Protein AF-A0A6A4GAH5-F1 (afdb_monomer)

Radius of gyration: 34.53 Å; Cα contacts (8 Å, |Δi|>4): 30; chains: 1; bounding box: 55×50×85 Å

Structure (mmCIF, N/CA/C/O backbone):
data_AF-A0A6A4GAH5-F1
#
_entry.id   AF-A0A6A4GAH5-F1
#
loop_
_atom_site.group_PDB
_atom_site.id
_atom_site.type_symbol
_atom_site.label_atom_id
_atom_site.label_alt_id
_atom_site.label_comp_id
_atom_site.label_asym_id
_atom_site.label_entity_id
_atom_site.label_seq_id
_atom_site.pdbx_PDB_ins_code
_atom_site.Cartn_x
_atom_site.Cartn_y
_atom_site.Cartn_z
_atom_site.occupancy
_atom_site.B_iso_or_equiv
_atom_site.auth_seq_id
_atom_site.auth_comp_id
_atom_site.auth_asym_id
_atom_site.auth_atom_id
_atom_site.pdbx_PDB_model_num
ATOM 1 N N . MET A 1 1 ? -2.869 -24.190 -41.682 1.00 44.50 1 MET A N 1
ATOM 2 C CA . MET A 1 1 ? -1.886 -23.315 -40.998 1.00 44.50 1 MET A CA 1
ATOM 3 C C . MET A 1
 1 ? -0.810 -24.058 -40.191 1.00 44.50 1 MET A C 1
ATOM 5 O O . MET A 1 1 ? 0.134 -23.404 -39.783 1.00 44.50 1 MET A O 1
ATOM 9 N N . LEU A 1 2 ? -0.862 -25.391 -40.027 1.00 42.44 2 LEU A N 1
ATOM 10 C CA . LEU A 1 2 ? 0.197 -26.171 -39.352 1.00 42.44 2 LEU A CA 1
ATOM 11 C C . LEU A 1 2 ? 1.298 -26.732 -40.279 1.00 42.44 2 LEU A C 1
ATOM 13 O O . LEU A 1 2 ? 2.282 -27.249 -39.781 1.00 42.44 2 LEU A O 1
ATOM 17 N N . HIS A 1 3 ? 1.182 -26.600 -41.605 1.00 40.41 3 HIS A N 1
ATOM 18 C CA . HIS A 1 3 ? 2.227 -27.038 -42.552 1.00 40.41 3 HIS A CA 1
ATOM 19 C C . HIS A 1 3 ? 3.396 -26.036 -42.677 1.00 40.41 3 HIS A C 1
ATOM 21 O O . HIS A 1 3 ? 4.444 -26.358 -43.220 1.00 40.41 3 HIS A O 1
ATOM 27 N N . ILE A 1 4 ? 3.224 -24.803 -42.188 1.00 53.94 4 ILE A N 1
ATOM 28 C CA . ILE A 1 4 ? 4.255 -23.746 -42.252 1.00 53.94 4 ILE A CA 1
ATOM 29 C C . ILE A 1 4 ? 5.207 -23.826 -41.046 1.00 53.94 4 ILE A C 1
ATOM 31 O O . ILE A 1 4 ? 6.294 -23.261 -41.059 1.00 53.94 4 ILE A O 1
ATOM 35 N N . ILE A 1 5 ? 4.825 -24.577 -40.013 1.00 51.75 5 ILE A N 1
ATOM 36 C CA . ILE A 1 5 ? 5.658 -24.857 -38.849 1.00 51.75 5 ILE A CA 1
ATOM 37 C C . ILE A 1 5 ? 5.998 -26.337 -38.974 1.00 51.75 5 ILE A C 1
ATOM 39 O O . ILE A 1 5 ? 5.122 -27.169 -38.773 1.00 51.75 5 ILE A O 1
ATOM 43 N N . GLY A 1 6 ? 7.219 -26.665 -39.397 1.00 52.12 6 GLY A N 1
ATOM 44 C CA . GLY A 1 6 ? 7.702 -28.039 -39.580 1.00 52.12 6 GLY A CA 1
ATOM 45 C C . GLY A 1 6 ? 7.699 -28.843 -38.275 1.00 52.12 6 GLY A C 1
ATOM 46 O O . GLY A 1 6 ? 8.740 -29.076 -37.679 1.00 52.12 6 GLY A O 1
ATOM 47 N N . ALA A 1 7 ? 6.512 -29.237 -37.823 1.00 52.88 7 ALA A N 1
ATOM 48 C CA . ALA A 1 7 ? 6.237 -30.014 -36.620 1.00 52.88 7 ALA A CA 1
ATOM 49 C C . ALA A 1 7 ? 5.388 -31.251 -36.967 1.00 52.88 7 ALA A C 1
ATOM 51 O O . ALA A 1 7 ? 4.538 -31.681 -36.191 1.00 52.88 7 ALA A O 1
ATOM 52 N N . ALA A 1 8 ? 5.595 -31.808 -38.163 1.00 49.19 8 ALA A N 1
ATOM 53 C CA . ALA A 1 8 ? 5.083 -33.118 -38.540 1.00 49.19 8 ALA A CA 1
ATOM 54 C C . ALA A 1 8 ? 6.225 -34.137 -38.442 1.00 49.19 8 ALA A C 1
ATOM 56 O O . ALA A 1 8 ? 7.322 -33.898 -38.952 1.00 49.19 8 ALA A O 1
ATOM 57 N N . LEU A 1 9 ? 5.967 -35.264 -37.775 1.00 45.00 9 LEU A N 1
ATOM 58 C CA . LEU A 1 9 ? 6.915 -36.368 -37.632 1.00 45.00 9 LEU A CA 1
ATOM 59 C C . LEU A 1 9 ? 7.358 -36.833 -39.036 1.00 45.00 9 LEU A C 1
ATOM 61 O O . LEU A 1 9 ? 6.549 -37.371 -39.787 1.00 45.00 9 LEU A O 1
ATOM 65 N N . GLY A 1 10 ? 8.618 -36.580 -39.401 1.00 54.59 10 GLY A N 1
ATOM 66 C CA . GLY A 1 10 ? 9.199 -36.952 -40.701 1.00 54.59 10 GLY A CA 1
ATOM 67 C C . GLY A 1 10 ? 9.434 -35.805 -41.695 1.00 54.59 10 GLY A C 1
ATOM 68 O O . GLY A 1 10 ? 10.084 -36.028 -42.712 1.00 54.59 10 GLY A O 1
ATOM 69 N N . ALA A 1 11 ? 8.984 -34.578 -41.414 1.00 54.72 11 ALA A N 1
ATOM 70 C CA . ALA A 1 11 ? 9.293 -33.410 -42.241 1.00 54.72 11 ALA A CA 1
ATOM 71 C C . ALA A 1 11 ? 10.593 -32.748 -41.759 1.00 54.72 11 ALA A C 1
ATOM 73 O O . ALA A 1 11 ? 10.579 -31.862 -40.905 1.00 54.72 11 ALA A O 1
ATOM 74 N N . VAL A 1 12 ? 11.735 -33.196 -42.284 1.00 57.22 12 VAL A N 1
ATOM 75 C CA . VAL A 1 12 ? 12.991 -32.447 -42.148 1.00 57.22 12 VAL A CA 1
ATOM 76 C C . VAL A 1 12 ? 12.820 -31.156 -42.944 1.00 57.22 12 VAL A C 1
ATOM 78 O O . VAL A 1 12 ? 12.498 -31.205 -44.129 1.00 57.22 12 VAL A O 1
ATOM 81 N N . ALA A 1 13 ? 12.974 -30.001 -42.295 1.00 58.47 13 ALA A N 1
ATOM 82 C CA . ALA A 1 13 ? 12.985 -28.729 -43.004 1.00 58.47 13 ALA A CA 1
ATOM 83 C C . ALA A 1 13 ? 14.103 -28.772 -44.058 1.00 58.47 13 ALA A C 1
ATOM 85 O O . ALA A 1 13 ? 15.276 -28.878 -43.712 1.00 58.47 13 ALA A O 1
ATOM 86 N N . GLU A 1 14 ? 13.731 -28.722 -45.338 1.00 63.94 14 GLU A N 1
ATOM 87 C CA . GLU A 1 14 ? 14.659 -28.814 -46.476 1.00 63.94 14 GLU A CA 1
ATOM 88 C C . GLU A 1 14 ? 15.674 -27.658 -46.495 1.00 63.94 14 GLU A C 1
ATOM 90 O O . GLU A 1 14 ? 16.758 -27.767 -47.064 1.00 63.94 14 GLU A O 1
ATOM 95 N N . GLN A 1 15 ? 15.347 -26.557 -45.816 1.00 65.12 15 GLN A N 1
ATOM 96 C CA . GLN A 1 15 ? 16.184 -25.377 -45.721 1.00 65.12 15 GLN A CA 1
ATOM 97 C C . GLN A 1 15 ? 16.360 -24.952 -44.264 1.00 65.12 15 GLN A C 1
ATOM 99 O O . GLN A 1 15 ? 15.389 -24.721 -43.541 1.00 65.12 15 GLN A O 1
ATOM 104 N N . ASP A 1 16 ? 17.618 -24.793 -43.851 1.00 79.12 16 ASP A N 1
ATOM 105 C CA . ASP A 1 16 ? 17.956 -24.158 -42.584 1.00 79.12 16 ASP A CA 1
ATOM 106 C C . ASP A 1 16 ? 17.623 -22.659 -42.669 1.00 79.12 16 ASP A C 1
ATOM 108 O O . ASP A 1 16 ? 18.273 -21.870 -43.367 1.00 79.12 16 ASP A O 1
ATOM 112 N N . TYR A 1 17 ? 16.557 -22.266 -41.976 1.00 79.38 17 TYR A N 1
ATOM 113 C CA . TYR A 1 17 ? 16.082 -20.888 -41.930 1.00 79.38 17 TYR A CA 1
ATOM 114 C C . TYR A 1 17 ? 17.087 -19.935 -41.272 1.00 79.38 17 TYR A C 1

---

HOW TO COMPLETE THIS TASK.
Starting at the line above that holds "1 ? -0.810 -24.058" and ending at the line that holds "ATOM 19 C C", transcribe each line exactly and include no other lines.

YOUR RESPONSE.
 1 ? -0.810 -24.058 -40.191 1.00 44.50 1 MET A C 1
ATOM 5 O O . MET A 1 1 ? 0.134 -23.404 -39.783 1.00 44.50 1 MET A O 1
ATOM 9 N N . LEU A 1 2 ? -0.862 -25.391 -40.027 1.00 42.44 2 LEU A N 1
ATOM 10 C CA . LEU A 1 2 ? 0.197 -26.171 -39.352 1.00 42.44 2 LEU A CA 1
ATOM 11 C C . LEU A 1 2 ? 1.298 -26.732 -40.279 1.00 42.44 2 LEU A C 1
ATOM 13 O O . LEU A 1 2 ? 2.282 -27.249 -39.781 1.00 42.44 2 LEU A O 1
ATOM 17 N N . HIS A 1 3 ? 1.182 -26.600 -41.605 1.00 40.41 3 HIS A N 1
ATOM 18 C CA . HIS A 1 3 ? 2.227 -27.038 -42.552 1.00 40.41 3 HIS A CA 1
ATOM 19 C C . HIS A 1 3 ? 3.396 -26.036 -42.677 1.00 40.41 3 HIS A C 1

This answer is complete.